I like to munch on it as a snack in the afternoon.  It's added into my snack food rotation and I enjoy it.


----------



## taxlady (May 31, 2012)

Greg Who Cooks said:


> Maybe it's just me but the idea of "bean curd" (really curdy!) sounds very unappealing to me.
> 
> Maybe I never learned that tofu is yucky. Curd sounds curdy.
> 
> I like tofu. Tofu isn't anything like you think of when you think of beans, or at least not for me. I would have never known this product came from beans if I hadn't researched it.


I had it for the first time in 1974 in a very good Chinese restaurant. It was a restaurant we went to after Tai Chi and Master Lee always ordered for everyone after asking, "Meat, no meat?" so there would be enough vegetarian dishes and enough meat dishes. I was a vegetarian at the time so dishes with bean curd, sometimes called bean cake, were often what I ate. Later, I found out that bean curd was also called tofu, but it was served by white folks who just didn't really know what to do with it. They just knew that it could be a meat substitute.

I suppose if we called cheese milk curd, it would sound less appealing too.


----------



## Greg Who Cooks (May 31, 2012)

Thinking of tofu as a meat substitute is bound to lead to unappealing recipes. Rather, just think of it as an interesting, nutritious and healthy food that is very flexible in taking on any tastes you want to infuse into it.

BTW I prefer firm or extra firm tofu, and I like the ways of cooking it that firms it up. I'm not so fond of soft tofu, although that might be good in spreads and dips.


----------



## Savannahsmoker (May 31, 2012)

PrincessFiona60 said:


> Me either, but...I press overnight to get most of the moisture out, slice 1/2 inch thick and then marinade in a soy sauce, sesame oil, honey, ginger, garlic blend and slow bake.  Quite tasty!  It sucks up other flavors very well.  You could even try BBQ sauce.



Thanks again for the suggestion I am starting the process.  I am going to do the press, marinade and instead of baking I will smoke the slices this time.  I might have made an error because I sliced first and then press rather then press the whole piece and slice.  Time will tell.

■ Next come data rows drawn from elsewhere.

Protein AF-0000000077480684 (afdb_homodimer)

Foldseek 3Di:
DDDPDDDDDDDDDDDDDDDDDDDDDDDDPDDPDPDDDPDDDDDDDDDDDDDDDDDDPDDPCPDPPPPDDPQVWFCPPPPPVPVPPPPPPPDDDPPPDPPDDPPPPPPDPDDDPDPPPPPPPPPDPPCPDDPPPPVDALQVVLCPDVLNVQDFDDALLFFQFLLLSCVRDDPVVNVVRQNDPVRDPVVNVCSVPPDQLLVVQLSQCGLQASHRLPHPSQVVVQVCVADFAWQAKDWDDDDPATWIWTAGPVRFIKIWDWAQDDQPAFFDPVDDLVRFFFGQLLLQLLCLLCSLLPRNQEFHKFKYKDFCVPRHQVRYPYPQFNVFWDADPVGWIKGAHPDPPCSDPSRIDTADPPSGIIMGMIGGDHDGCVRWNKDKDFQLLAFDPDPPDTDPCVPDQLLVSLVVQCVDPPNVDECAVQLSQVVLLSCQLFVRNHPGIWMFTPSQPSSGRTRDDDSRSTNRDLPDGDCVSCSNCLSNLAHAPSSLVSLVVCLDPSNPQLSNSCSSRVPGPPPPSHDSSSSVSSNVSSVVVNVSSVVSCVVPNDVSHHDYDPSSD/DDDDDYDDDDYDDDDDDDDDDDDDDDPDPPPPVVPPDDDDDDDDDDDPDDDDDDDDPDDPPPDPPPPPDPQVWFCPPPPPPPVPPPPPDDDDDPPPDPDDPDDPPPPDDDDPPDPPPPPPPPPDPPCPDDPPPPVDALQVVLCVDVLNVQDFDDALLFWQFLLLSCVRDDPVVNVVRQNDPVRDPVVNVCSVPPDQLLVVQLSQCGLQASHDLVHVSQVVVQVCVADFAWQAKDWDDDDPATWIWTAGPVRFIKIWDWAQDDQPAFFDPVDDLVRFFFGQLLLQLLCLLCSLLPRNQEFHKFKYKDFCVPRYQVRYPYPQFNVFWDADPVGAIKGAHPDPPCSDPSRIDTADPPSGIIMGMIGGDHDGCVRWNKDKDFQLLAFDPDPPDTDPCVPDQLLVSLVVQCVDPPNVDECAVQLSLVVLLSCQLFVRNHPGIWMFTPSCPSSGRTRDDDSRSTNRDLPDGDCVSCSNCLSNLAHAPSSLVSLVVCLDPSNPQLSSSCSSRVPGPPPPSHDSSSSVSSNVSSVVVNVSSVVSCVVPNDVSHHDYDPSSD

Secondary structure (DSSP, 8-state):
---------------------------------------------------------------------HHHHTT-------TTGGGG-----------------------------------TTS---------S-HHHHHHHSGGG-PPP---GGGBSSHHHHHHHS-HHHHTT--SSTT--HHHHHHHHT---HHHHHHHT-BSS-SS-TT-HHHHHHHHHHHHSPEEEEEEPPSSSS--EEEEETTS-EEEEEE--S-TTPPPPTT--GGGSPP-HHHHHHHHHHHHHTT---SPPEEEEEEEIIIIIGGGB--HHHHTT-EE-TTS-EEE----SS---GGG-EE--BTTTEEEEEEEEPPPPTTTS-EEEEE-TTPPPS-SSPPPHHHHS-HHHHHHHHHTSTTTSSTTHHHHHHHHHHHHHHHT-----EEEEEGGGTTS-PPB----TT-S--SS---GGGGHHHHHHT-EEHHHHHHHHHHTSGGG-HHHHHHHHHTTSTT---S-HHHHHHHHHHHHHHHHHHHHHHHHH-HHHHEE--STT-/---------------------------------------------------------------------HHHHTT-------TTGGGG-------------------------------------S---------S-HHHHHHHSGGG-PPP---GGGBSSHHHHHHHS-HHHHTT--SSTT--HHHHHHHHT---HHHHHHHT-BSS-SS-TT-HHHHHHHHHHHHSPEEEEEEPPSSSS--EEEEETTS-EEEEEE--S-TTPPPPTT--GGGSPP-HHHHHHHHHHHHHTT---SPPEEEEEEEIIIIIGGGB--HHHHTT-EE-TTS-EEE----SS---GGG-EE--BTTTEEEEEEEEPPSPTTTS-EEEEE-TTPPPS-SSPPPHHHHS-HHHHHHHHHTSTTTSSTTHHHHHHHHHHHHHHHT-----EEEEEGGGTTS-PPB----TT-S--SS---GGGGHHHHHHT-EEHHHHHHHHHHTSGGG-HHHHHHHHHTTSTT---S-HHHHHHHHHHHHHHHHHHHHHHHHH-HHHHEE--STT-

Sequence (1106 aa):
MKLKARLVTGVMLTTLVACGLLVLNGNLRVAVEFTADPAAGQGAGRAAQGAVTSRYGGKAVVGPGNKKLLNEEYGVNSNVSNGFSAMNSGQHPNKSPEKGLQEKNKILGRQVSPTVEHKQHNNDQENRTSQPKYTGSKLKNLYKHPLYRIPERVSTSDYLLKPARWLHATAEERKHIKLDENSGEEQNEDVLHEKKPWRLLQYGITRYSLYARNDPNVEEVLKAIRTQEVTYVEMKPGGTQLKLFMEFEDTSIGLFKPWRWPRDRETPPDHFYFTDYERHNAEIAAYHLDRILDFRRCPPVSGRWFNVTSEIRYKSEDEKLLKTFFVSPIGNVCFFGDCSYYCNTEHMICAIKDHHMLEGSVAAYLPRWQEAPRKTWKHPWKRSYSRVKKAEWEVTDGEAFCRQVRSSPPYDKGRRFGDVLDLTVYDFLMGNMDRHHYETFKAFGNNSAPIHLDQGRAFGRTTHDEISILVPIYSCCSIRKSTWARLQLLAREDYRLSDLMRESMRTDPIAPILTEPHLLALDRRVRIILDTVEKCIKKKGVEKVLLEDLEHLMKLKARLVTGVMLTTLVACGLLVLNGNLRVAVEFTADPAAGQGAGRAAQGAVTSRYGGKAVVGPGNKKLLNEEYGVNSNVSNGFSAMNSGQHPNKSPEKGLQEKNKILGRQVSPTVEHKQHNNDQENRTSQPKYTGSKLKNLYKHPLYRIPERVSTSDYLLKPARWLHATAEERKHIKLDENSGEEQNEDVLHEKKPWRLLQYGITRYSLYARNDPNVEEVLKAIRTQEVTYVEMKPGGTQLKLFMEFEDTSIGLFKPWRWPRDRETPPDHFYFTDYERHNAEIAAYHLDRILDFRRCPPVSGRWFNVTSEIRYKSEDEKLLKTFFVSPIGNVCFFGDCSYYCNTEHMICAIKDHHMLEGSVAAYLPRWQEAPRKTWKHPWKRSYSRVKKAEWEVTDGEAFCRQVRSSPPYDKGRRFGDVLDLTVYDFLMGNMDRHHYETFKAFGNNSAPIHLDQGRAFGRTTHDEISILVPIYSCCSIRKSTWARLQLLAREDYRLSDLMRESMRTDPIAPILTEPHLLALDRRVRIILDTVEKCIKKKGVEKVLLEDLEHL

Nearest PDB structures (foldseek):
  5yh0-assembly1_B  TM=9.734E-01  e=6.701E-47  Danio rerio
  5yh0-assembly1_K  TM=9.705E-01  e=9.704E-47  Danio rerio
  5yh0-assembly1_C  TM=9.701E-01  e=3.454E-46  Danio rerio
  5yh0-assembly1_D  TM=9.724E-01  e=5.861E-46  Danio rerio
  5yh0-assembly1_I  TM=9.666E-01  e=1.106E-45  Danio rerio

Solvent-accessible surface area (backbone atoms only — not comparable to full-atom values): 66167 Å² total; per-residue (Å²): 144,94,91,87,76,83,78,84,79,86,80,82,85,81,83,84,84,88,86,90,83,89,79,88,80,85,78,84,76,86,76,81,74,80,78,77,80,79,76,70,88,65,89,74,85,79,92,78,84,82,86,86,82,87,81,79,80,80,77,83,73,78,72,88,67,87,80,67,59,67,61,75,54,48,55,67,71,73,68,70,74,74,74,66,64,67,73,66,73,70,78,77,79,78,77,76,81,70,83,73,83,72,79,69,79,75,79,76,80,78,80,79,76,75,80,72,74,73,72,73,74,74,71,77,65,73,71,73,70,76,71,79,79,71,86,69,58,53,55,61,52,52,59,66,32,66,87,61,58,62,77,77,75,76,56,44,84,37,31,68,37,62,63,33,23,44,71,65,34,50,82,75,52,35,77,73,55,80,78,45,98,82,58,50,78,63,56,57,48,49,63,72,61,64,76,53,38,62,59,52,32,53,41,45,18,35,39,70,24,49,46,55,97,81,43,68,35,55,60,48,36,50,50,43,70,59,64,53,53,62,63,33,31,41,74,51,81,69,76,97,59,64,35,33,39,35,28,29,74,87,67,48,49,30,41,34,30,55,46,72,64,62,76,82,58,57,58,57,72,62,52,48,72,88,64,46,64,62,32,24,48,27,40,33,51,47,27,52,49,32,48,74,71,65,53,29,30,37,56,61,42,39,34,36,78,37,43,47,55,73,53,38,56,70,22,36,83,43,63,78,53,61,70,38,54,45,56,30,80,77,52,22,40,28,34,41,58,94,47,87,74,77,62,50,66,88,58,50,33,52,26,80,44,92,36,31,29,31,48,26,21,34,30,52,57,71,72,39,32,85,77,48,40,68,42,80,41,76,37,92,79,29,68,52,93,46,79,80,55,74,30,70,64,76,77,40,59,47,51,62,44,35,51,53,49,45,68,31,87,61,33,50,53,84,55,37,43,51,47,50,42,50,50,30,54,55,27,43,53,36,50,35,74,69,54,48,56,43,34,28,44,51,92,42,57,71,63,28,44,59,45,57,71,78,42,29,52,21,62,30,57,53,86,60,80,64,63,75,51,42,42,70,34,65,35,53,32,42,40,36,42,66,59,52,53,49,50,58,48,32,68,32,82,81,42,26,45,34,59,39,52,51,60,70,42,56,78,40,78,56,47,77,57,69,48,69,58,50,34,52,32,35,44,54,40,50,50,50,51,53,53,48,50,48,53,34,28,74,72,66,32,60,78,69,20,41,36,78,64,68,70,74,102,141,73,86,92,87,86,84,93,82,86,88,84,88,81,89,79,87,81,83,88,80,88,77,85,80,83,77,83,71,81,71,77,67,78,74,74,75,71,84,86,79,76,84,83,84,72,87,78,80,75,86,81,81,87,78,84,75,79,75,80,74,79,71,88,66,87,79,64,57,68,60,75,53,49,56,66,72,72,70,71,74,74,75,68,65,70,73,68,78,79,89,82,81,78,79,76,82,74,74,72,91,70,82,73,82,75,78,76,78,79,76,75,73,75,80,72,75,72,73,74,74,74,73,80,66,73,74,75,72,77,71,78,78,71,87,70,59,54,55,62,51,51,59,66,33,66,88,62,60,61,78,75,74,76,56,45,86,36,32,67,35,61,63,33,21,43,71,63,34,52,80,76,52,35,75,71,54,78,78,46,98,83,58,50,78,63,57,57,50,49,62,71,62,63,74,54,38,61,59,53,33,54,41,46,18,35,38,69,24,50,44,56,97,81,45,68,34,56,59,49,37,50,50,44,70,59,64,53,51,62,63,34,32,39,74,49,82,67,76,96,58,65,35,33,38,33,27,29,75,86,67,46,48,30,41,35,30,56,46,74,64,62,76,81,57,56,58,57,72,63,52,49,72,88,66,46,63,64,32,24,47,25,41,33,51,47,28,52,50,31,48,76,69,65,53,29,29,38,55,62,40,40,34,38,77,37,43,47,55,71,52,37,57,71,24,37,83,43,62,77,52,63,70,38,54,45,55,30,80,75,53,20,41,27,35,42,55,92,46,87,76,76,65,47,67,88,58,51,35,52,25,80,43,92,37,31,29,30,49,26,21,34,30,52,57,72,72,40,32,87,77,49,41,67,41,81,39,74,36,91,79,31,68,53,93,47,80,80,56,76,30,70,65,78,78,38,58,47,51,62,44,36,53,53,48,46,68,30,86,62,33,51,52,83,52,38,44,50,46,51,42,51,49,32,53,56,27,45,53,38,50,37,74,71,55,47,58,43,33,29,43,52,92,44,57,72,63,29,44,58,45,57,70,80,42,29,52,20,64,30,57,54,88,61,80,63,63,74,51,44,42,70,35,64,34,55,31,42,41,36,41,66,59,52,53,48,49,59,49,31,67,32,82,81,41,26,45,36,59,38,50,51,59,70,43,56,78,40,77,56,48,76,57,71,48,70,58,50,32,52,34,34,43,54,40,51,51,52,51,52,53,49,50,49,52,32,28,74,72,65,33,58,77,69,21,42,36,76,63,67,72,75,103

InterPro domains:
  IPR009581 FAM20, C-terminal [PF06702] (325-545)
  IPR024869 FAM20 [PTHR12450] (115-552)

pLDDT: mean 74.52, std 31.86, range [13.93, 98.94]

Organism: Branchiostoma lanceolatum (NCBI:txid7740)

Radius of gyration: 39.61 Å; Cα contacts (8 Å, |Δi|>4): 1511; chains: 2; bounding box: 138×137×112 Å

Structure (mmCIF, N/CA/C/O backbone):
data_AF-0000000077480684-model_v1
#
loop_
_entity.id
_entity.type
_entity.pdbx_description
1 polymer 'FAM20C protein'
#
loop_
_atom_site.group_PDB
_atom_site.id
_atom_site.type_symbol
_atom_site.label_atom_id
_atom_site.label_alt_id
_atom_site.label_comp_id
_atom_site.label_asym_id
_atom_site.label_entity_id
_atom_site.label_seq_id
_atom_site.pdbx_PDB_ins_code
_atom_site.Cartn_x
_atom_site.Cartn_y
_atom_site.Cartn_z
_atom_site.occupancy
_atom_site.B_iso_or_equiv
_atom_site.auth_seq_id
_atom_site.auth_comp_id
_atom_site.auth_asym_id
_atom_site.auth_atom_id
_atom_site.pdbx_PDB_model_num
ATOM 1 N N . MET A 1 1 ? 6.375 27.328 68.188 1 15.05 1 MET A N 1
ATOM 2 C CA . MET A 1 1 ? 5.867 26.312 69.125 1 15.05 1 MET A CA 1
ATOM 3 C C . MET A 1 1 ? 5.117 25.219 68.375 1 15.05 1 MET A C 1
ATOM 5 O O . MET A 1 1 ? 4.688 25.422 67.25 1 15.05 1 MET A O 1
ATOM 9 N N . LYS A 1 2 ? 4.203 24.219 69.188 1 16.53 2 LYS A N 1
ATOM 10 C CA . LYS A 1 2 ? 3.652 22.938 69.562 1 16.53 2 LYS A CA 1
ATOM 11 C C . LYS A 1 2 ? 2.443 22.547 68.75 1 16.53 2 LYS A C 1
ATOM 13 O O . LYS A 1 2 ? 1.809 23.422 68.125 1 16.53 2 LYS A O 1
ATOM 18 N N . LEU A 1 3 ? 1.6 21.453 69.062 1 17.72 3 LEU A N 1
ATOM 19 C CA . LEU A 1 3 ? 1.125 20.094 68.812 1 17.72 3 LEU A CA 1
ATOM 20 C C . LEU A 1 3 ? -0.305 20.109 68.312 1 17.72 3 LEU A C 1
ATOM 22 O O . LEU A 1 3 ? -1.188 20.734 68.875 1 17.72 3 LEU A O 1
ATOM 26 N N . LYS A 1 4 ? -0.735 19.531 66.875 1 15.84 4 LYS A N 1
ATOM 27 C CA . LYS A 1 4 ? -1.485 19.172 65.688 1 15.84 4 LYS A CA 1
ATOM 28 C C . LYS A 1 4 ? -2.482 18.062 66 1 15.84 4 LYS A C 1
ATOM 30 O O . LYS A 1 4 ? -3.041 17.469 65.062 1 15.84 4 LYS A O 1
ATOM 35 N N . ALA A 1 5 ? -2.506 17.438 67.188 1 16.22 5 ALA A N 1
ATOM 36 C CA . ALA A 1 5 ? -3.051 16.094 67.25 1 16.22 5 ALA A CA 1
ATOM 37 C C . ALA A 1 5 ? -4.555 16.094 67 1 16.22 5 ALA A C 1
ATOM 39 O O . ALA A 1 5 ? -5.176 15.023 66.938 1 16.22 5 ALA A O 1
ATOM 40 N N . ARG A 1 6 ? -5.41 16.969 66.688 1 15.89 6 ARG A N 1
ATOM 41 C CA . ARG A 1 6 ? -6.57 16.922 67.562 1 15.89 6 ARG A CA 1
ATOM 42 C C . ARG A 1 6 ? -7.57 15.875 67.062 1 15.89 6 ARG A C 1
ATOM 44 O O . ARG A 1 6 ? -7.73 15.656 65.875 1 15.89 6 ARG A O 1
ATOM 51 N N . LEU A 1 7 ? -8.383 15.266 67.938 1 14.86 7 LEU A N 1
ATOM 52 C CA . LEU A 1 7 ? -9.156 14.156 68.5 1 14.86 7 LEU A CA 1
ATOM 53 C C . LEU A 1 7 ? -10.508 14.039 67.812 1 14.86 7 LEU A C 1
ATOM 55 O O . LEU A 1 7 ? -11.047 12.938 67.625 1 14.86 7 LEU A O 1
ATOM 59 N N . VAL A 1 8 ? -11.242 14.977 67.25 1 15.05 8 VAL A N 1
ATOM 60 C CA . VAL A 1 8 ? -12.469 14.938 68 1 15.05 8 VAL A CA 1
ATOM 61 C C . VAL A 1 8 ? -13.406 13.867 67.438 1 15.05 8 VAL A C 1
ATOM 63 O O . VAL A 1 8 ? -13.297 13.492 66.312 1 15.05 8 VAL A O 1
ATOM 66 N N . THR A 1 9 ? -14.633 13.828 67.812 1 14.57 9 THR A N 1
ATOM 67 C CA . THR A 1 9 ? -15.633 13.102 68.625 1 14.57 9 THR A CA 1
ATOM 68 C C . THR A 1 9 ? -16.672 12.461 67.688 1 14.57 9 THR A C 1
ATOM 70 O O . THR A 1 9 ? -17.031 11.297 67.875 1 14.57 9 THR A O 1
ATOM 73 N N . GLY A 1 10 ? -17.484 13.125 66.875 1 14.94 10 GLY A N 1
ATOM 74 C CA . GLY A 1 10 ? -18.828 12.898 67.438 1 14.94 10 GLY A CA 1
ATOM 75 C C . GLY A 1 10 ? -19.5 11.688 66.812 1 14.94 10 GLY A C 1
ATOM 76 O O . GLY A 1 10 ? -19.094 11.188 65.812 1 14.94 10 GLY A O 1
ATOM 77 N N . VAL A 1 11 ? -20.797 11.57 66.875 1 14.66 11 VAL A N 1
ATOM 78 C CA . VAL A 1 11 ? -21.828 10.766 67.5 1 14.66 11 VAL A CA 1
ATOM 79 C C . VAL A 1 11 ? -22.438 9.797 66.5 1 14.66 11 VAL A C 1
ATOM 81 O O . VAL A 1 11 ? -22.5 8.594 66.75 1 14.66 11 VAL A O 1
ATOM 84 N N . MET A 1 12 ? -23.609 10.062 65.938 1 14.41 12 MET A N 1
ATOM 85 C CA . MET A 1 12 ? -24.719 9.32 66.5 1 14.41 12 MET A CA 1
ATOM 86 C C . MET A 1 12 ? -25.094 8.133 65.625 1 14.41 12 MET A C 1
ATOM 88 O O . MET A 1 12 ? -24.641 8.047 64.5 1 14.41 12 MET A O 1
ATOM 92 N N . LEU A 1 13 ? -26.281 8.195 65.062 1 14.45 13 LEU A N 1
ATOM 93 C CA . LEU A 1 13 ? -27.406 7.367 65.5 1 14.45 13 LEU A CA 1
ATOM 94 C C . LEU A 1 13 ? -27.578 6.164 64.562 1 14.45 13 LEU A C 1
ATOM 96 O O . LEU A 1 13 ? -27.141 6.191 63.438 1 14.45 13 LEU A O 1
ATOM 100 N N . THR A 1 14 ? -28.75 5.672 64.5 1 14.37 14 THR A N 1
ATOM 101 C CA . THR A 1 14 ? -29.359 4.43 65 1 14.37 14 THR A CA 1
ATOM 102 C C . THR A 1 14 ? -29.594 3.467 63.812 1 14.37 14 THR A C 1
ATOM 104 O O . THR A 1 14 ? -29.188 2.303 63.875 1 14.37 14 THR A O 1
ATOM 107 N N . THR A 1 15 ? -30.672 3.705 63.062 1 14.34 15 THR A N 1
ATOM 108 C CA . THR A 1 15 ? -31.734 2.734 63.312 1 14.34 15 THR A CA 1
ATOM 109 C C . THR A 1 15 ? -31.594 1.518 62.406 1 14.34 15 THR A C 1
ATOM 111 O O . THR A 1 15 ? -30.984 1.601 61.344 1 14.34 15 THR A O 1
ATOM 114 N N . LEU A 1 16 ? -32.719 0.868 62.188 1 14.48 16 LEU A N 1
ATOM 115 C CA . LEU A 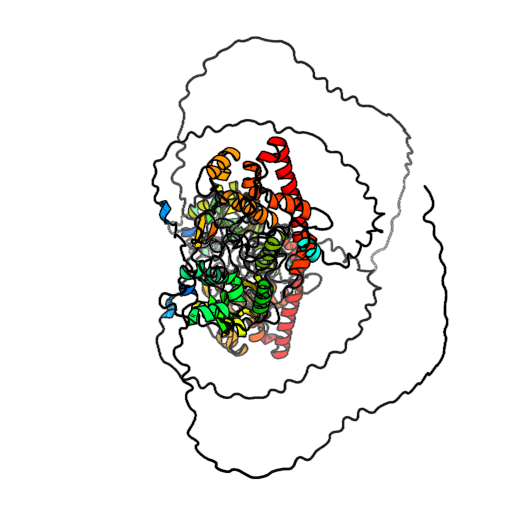1 16 ? -33.25 -0.445 62.531 1 14.48 16 LEU A CA 1
ATOM 116 C C . LEU A 1 16 ? -33.219 -1.381 61.312 1 14.48 16 LEU A C 1
ATOM 118 O O . LEU A 1 16 ? -32.969 -0.939 60.188 1 14.48 16 LEU A O 1
ATOM 122 N N . VAL A 1 17 ? -34.406 -1.801 60.719 1 14.91 17 VAL A N 1
ATOM 123 C CA . VAL A 1 17 ? -35.031 -3.088 61.031 1 14.91 17 VAL A CA 1
ATOM 124 C C . VAL A 1 17 ? -34.812 -4.055 59.875 1 14.91 17 VAL A C 1
ATOM 126 O O . VAL A 1 17 ? -34.5 -3.631 58.75 1 14.91 17 VAL A O 1
ATOM 129 N N . ALA A 1 18 ? -35.875 -4.828 59.469 1 14.57 18 ALA A N 1
ATOM 130 C CA . ALA A 1 18 ? -36.219 -6.227 59.688 1 14.57 18 ALA A CA 1
ATOM 131 C C . ALA A 1 18 ? -36.125 -7.027 58.375 1 14.57 18 ALA A C 1
ATOM 133 O O . ALA A 1 18 ? -35.688 -6.5 57.344 1 14.57 18 ALA A O 1
ATOM 134 N N . CYS A 1 19 ? -37.344 -7.578 57.781 1 14.41 19 CYS A N 1
ATOM 135 C CA . CYS A 1 19 ? -37.781 -8.953 57.875 1 14.41 19 CYS A CA 1
ATOM 136 C C . CYS A 1 19 ? -37.531 -9.703 56.562 1 14.41 19 CYS A C 1
ATOM 138 O O . CYS A 1 19 ? -36.875 -10.75 56.562 1 14.41 19 CYS A O 1
ATOM 140 N N . GLY A 1 20 ? -38.625 -10.016 55.688 1 15.09 20 GLY A N 1
ATOM 141 C CA . GLY A 1 20 ? -39.344 -11.273 55.562 1 15.09 20 GLY A CA 1
ATOM 142 C C . GLY A 1 20 ? -38.906 -12.086 54.375 1 15.09 20 GLY A C 1
ATOM 143 O O . GLY A 1 20 ? -38.281 -11.555 53.438 1 15.09 20 GLY A O 1
ATOM 144 N N . LEU A 1 21 ? -39.344 -13.375 54.125 1 15.7 21 LEU A N 1
ATOM 145 C CA . LEU A 1 21 ? -39.125 -14.797 53.875 1 15.7 21 LEU A CA 1
ATOM 146 C C . LEU A 1 21 ? -39.312 -15.133 52.406 1 15.7 21 LEU A C 1
ATOM 148 O O . LEU A 1 21 ? -38.5 -15.883 51.844 1 15.7 21 LEU A O 1
ATOM 152 N N . LEU A 1 22 ? -40.406 -14.75 51.656 1 15.34 22 LEU A N 1
ATOM 153 C CA . LEU A 1 22 ? -41.281 -15.852 51.281 1 15.34 22 LEU A CA 1
ATOM 154 C C . LEU A 1 22 ? -40.781 -16.531 50 1 15.34 22 LEU A C 1
ATOM 156 O O . LEU A 1 22 ? -40.219 -15.875 49.125 1 15.34 22 LEU A O 1
ATOM 160 N N . VAL A 1 23 ? -40.938 -17.891 49.781 1 16.44 23 VAL A N 1
ATOM 161 C CA . VAL A 1 23 ? -40.594 -19.219 49.312 1 16.44 23 VAL A CA 1
ATOM 162 C C . VAL A 1 23 ? -41.062 -19.406 47.875 1 16.44 23 VAL A C 1
ATOM 164 O O . VAL A 1 23 ? -40.406 -20.062 47.062 1 16.44 23 VAL A O 1
ATOM 167 N N . LEU A 1 24 ? -42.188 -18.781 47.406 1 15.38 24 LEU A N 1
ATOM 168 C CA . LEU A 1 24 ? -43.156 -19.703 46.844 1 15.38 24 LEU A CA 1
ATOM 169 C C . LEU A 1 24 ? -42.688 -20.281 45.531 1 15.38 24 LEU A C 1
ATOM 171 O O . LEU A 1 24 ? -41.938 -19.625 44.781 1 15.38 24 LEU A O 1
ATOM 175 N N . ASN A 1 25 ? -43.062 -21.547 45.156 1 16.17 25 ASN A N 1
ATOM 176 C CA . ASN A 1 25 ? -42.938 -22.875 44.562 1 16.17 25 ASN A CA 1
ATOM 177 C C . ASN A 1 25 ? -43.25 -22.859 43.062 1 16.17 25 ASN A C 1
ATOM 179 O O . ASN A 1 25 ? -42.75 -23.688 42.312 1 16.17 25 ASN A O 1
ATOM 183 N N . GLY A 1 26 ? -44.312 -22.094 42.625 1 16.03 26 GLY A N 1
ATOM 184 C CA . GLY A 1 26 ? -45.312 -22.781 41.844 1 16.03 26 GLY A CA 1
ATOM 185 C C . GLY A 1 26 ? -44.844 -23.109 40.438 1 16.03 26 GLY A C 1
ATOM 186 O O . GLY A 1 26 ? -44.031 -22.406 39.875 1 16.03 26 GLY A O 1
ATOM 187 N N . ASN A 1 27 ? -45.094 -24.312 39.875 1 17.33 27 ASN A N 1
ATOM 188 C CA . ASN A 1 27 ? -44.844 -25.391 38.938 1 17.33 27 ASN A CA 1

Thanks again PrincessFiona60


----------



## Greg Who Cooks (May 31, 2012)

Definitely, first press it, then slice it afterwards.


----------



## PrincessFiona60 (May 31, 2012)

Savannahsmoker said:


> Thanks again for the suggestion I am starting the process.  I am going to do the press, marinade and instead of baking I will smoke the slices this time.  I might have made an error because I sliced first and then press rather then press the whole piece and slice.  Time will tell.
> 
> Thanks again PrincessFiona60



Six of one, half dozen of the other.  I don't think it will make that much difference.  I hope you enjoy it.


----------



## Savannahsmoker (May 31, 2012)

PrincessFiona60 said:


> Six of one, half dozen of the other.  I don't think it will make that much difference.  I hope you enjoy it.



No doubt in my mind that your idea to marinade the tofu will make it better so I know it will be more enjoyable.  Thanks

As far slicing or not, my logic sort of says, if I slice it I before pressing I should get more liquid out in a shorter time.  What do y'all think?


----------



## PrincessFiona60 (Jun 1, 2012)

Savannahsmoker said:


> No doubt in my mind that your idea to marinade the tofu will make it better so I know it will be more enjoyable.  Thanks
> 
> As far slicing or not, my logic sort of says, if I slice it I before pressing I should get more liquid out in a shorter time.  What do y'all think?



That just might work!  Get it to the smoker that much faster!


----------



## Greg Who Cooks (Jun 1, 2012)

Savannahsmoker said:


> As far slicing or not, my logic sort of says, if I slice it I before pressing I should get more liquid out in a shorter time.  What do y'all think?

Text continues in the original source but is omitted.